为了尽可能消除过拟合，可以在模型中增加一个DDropout层，添加到密集连接分类
器前
'''
#在紧密连接的分类器之前为模型添加一个Dropout层
model = models.Sequential()
model.add(layers.Conv2D(32, (3, 3), activation='relu',
                        input_shape=(150, 150, 3)))
model.add(layers.MaxPooling2D((2, 2)))
model.add(layers.Conv2D(64, (3, 3), activation='relu'))
model.add(layers.MaxPooling2D((2, 2)))
model.add(layers.Conv2D(128, (3, 3), activation='relu'))
model.add(layers.MaxPooling2D((2, 2)))
model.add(layers.Conv2D(128, (3, 3), activation='relu'))
model.add(layers.MaxPooling2D((2, 2)))
model.add(layers.Flatten())
model.add(layers.Dropout(0.5))
model.add(layers.Dense(512, activation='relu'))
model.add(layers.Dense(1, activation='sigmoid'))
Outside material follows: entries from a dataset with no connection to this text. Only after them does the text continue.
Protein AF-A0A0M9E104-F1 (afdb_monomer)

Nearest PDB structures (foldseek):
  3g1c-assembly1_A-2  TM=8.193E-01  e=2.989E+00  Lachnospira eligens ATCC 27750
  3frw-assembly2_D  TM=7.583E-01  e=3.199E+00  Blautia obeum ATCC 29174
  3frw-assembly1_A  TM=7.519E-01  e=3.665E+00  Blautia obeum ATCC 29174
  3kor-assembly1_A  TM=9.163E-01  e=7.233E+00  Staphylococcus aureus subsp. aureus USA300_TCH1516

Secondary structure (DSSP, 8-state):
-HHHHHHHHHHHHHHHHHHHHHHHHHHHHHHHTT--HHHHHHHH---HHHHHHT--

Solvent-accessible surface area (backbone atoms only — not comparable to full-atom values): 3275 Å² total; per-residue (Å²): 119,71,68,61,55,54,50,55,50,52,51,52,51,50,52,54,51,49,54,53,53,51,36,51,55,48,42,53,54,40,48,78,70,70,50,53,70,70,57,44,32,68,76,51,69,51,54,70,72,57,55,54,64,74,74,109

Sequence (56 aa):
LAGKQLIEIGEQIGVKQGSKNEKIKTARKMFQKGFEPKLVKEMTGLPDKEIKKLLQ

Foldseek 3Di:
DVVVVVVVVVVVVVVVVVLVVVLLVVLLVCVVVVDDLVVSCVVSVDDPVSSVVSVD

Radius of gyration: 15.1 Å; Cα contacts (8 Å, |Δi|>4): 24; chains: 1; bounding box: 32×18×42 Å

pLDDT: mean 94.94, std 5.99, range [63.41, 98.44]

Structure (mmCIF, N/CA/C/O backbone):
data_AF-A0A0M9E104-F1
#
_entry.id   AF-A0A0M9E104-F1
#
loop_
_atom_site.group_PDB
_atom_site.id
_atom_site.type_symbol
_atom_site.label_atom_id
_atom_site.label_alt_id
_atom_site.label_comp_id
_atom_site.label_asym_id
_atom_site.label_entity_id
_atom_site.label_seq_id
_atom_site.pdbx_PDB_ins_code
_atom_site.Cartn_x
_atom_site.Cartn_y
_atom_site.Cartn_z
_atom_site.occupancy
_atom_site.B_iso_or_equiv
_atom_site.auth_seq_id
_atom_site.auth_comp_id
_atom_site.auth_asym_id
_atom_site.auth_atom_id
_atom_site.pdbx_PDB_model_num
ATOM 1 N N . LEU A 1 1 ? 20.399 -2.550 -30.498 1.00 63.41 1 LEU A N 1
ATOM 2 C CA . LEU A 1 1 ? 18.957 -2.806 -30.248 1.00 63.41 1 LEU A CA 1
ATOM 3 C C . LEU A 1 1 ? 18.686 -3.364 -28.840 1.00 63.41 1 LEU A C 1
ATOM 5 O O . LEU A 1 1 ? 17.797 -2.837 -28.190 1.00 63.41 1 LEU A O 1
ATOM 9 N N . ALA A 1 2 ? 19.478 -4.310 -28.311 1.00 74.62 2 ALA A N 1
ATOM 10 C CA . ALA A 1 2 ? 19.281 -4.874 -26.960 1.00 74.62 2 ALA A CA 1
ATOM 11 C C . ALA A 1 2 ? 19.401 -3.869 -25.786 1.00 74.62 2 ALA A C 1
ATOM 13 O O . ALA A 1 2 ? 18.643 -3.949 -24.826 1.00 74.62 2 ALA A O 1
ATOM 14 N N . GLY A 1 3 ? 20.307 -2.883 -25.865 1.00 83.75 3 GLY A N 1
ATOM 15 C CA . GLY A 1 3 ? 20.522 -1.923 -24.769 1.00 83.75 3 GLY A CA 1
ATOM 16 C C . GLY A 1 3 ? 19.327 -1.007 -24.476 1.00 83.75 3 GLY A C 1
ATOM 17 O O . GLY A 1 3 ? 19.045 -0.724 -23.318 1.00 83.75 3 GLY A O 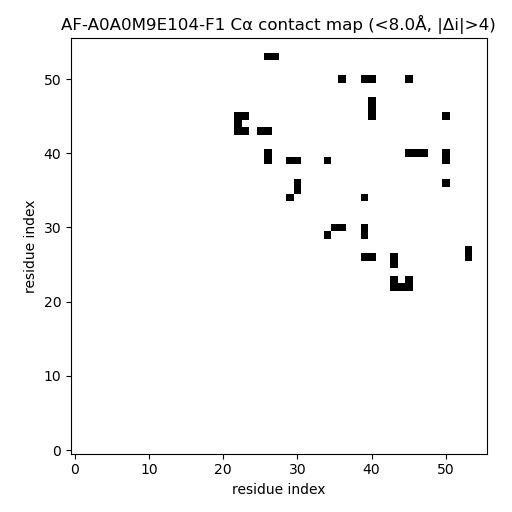1
ATOM 18 N N . LYS A 1 4 ? 18.576 -0.593 -25.506 1.00 88.75 4 LYS A N 1
ATOM 19 C CA . LYS A 1 4 ? 17.410 0.290 -25.339 1.00 88.75 4 LYS A CA 1
ATOM 20 C C . LYS A 1 4 ? 16.264 -0.416 -24.602 1.00 88.75 4 LYS A C 1
ATOM 22 O O . LYS A 1 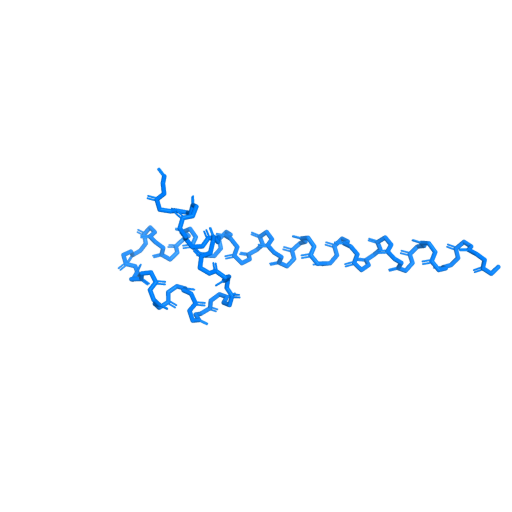4 ? 15.672 0.164 -23.704 1.00 88.75 4 LYS A O 1
ATOM 27 N N . GLN A 1 5 ? 16.024 -1.690 -24.920 1.00 89.50 5 GLN A N 1
ATOM 28 C CA . GLN A 1 5 ? 15.005 -2.501 -24.245 1.00 89.50 5 GLN A CA 1
ATOM 29 C C . GLN A 1 5 ? 15.324 -2.715 -22.759 1.00 89.50 5 GLN A C 1
ATOM 31 O O . GLN A 1 5 ? 14.425 -2.657 -21.927 1.00 89.50 5 GLN A O 1
ATOM 36 N N . LEU A 1 6 ? 16.596 -2.928 -22.405 1.00 92.56 6 LEU A N 1
ATOM 37 C CA . LEU A 1 6 ? 16.998 -3.086 -21.003 1.00 92.56 6 LEU A CA 1
ATOM 38 C C . LEU A 1 6 ? 16.784 -1.804 -20.187 1.00 92.56 6 LEU A C 1
ATOM 40 O O . LEU A 1 6 ? 16.347 -1.885 -19.040 1.00 92.56 6 LEU A O 1
ATOM 44 N N . ILE A 1 7 ? 17.042 -0.635 -20.783 1.00 93.69 7 ILE A N 1
ATOM 45 C CA . ILE A 1 7 ? 16.778 0.666 -20.149 1.00 93.69 7 ILE A CA 1
ATOM 46 C C . ILE A 1 7 ? 15.274 0.850 -19.922 1.00 93.69 7 ILE A C 1
ATOM 48 O O . ILE A 1 7 ? 14.864 1.120 -18.797 1.00 93.69 7 ILE A O 1
ATOM 52 N N . GLU A 1 8 ? 14.447 0.608 -20.943 1.00 94.62 8 GLU A N 1
ATOM 53 C CA . GLU A 1 8 ? 12.985 0.723 -20.833 1.00 94.62 8 GLU A CA 1
ATOM 54 C C . GLU A 1 8 ? 12.407 -0.219 -19.760 1.00 94.62 8 GLU A C 1
ATOM 56 O O . GLU A 1 8 ? 11.523 0.168 -18.993 1.00 94.62 8 GLU A O 1
ATOM 61 N N . ILE A 1 9 ? 12.928 -1.447 -19.647 1.00 94.69 9 ILE A N 1
ATOM 62 C CA . ILE A 1 9 ? 12.539 -2.382 -18.579 1.00 94.69 9 ILE A CA 1
ATOM 63 C C . ILE A 1 9 ? 12.928 -1.825 -17.204 1.00 94.69 9 ILE A C 1
ATOM 65 O O . ILE A 1 9 ? 12.110 -1.851 -16.280 1.00 94.69 9 ILE A O 1
ATOM 69 N N . GLY A 1 10 ? 14.151 -1.309 -17.063 1.00 95.75 10 GLY A N 1
ATOM 70 C CA . GLY A 1 10 ? 14.630 -0.707 -15.818 1.00 95.75 10 GLY A CA 1
ATOM 71 C C . GLY A 1 10 ? 13.767 0.474 -15.371 1.00 95.75 10 GLY A C 1
ATOM 72 O O . GLY A 1 10 ? 13.341 0.527 -14.215 1.00 95.75 10 GLY A O 1
ATOM 73 N N . GLU A 1 11 ? 13.432 1.372 -16.296 1.00 95.75 11 GLU A N 1
ATOM 74 C CA . GLU A 1 11 ? 12.547 2.513 -16.045 1.00 95.75 11 GLU A CA 1
ATOM 75 C C . GLU A 1 11 ? 11.150 2.058 -15.608 1.00 95.75 11 GLU A C 1
ATOM 77 O O . GLU A 1 11 ? 10.629 2.533 -14.595 1.00 95.75 11 GLU A O 1
ATOM 82 N N . GLN A 1 12 ? 10.560 1.075 -16.295 1.00 96.31 12 GLN A N 1
ATOM 83 C CA . GLN A 1 12 ? 9.252 0.535 -15.917 1.00 96.31 12 GLN A CA 1
ATOM 84 C C . GLN A 1 12 ? 9.257 -0.111 -14.527 1.00 96.31 12 GLN A C 1
ATOM 86 O O . GLN A 1 12 ? 8.290 0.044 -13.774 1.00 96.31 12 GLN A O 1
ATOM 91 N N . ILE A 1 13 ? 10.321 -0.836 -14.169 1.00 96.19 13 ILE A N 1
ATOM 92 C CA . ILE A 1 13 ? 10.477 -1.413 -12.827 1.00 96.19 13 ILE A CA 1
ATOM 93 C C . ILE A 1 13 ? 10.559 -0.293 -11.786 1.00 96.19 13 ILE A C 1
ATOM 95 O O . ILE A 1 13 ? 9.847 -0.347 -10.779 1.00 96.19 13 ILE A O 1
ATOM 99 N N . GLY A 1 14 ? 11.361 0.741 -12.048 1.00 96.94 14 GLY A N 1
ATOM 100 C CA . GLY A 1 14 ? 11.499 1.903 -11.171 1.00 96.94 14 GLY A CA 1
ATOM 101 C C . GLY A 1 14 ? 10.167 2.615 -10.931 1.00 96.94 14 GLY A C 1
ATOM 102 O O . GLY A 1 14 ? 9.780 2.829 -9.780 1.00 96.94 14 GLY A O 1
ATOM 103 N N . VAL A 1 15 ? 9.413 2.897 -11.997 1.00 96.56 15 VAL A N 1
ATOM 104 C CA . VAL A 1 15 ? 8.083 3.525 -11.915 1.00 96.56 15 VAL A CA 1
ATOM 105 C C . VAL A 1 15 ? 7.107 2.660 -11.114 1.00 96.56 15 VAL A C 1
ATOM 107 O O . VAL A 1 15 ? 6.424 3.165 -10.218 1.00 96.56 15 VAL A O 1
ATOM 110 N N . LYS A 1 16 ? 7.060 1.345 -11.372 1.00 95.56 16 LYS A N 1
ATOM 111 C CA . LYS A 1 16 ? 6.190 0.417 -10.625 1.00 95.56 16 LYS A CA 1
ATOM 112 C C . LYS A 1 16 ? 6.542 0.388 -9.137 1.00 95.56 16 LYS A C 1
ATOM 114 O O . LYS A 1 16 ? 5.639 0.427 -8.297 1.00 95.56 16 LYS A O 1
ATOM 119 N N . GLN A 1 17 ? 7.831 0.355 -8.804 1.00 95.56 17 GLN A N 1
ATOM 120 C CA . GLN A 1 17 ? 8.285 0.345 -7.416 1.00 95.56 17 GLN A CA 1
ATOM 121 C C . GLN A 1 17 ? 7.982 1.672 -6.709 1.00 95.56 17 GLN A C 1
ATOM 123 O O . GLN A 1 17 ? 7.486 1.660 -5.581 1.00 95.56 17 GLN A O 1
ATOM 128 N N . GLY A 1 18 ? 8.217 2.806 -7.375 1.00 96.75 18 GLY A N 1
ATOM 129 C CA . GLY A 1 18 ? 7.895 4.137 -6.856 1.00 96.75 18 GLY A CA 1
ATOM 130 C C . GLY A 1 18 ? 6.403 4.290 -6.568 1.00 96.75 18 GLY A C 1
ATOM 131 O O . GLY A 1 18 ? 6.022 4.619 -5.443 1.00 96.75 18 GLY A O 1
ATOM 132 N N . SER A 1 19 ? 5.557 3.926 -7.536 1.00 96.62 19 SER A N 1
ATOM 133 C CA . SER A 1 19 ? 4.098 3.952 -7.377 1.00 96.62 19 SER A CA 1
ATOM 134 C C . SER A 1 19 ? 3.631 3.070 -6.213 1.00 96.62 19 SER A C 1
ATOM 136 O O . SER A 1 19 ? 2.804 3.491 -5.400 1.00 96.62 19 SER A O 1
ATOM 138 N N . LYS A 1 20 ? 4.194 1.861 -6.065 1.00 96.25 20 LYS A N 1
ATOM 139 C CA . LYS A 1 20 ? 3.879 0.980 -4.929 1.00 96.25 20 LYS A CA 1
ATOM 140 C C . LYS A 1 20 ? 4.277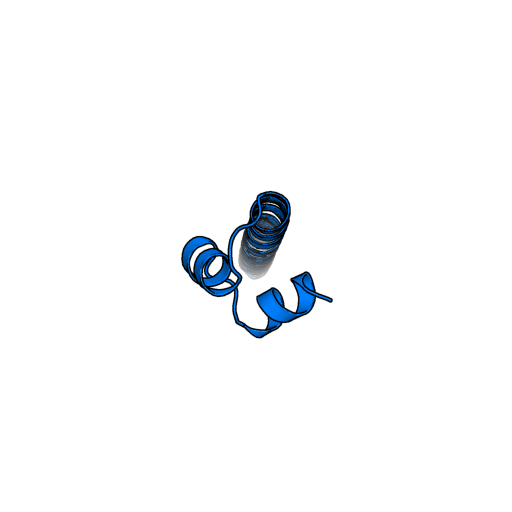 1.611 -3.588 1.00 96.25 20 LYS A C 1
ATOM 142 O O . LYS A 1 20 ? 3.485 1.583 -2.644 1.00 96.25 20 LYS A O 1
ATOM 147 N N . ASN A 1 21 ? 5.477 2.180 -3.499 1.00 97.00 21 ASN A N 1
ATOM 148 C CA . ASN A 1 21 ? 5.983 2.805 -2.275 1.00 97.00 21 ASN A CA 1
ATOM 149 C C . ASN A 1 21 ? 5.126 4.005 -1.851 1.00 97.00 21 ASN A C 1
ATOM 151 O O . ASN A 1 21 ? 4.835 4.175 -0.664 1.00 97.00 21 ASN A O 1
ATOM 155 N N . GLU A 1 22 ? 4.684 4.816 -2.810 1.00 97.81 22 GLU A N 1
ATOM 156 C CA . GLU A 1 22 ? 3.839 5.976 -2.540 1.00 97.81 22 GLU A CA 1
ATOM 157 C C . GLU A 1 22 ? 2.454 5.571 -2.027 1.00 97.81 22 GLU A C 1
ATOM 159 O O . GLU A 1 22 ? 2.003 6.098 -1.008 1.00 97.81 22 GLU A O 1
ATOM 164 N N . LYS A 1 23 ? 1.828 4.554 -2.634 1.00 98.00 23 LYS A N 1
ATOM 165 C CA . LYS A 1 23 ? 0.563 3.983 -2.139 1.00 98.00 23 LYS A CA 1
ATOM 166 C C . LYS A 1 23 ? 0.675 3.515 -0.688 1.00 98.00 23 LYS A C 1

from keras import optimizers
model.compile(loss='binary_crossentropy',
              optimizer=optimizers.RMSprop(lr=1e-4),
               metrics=['acc'])

#使用数据增强和dropout来训练我们的网络
#归一化
train_datagen = ImageDataGenerator(
     rescale=1./255,
     rotation_range=40,
     width_shift_range=0.2,
     height_shift_range=0.2,
     shear_range=0.2,
     zoom_range=0.2,
     horizontal_flip=True)
test_datagen = ImageDataGenerator(rescale=1./255)
train_generator = train_datagen.flow_from_directory(
     train_data_dir,
     #输入训练图像尺寸,所有图片的size必须是150x150
     target_size=(150, 150),
     batch_size=32,
     #因为我们使用二元交叉熵损失，我们需要二元标签
     class_mode='binary')
validation_generator = test_datagen.flow_from_directory(
     val_data_dir,
     target_size=(150, 150),
     batch_size=32,
     class_mode='binary')

history = model.fit_generator(
       train_generator,
       steps_per_epoch=100,
       epochs=100,
       validation_data=validation_generator,
       validation_steps=50)

model.save('fruit_and_vegetable_100epoch.h5')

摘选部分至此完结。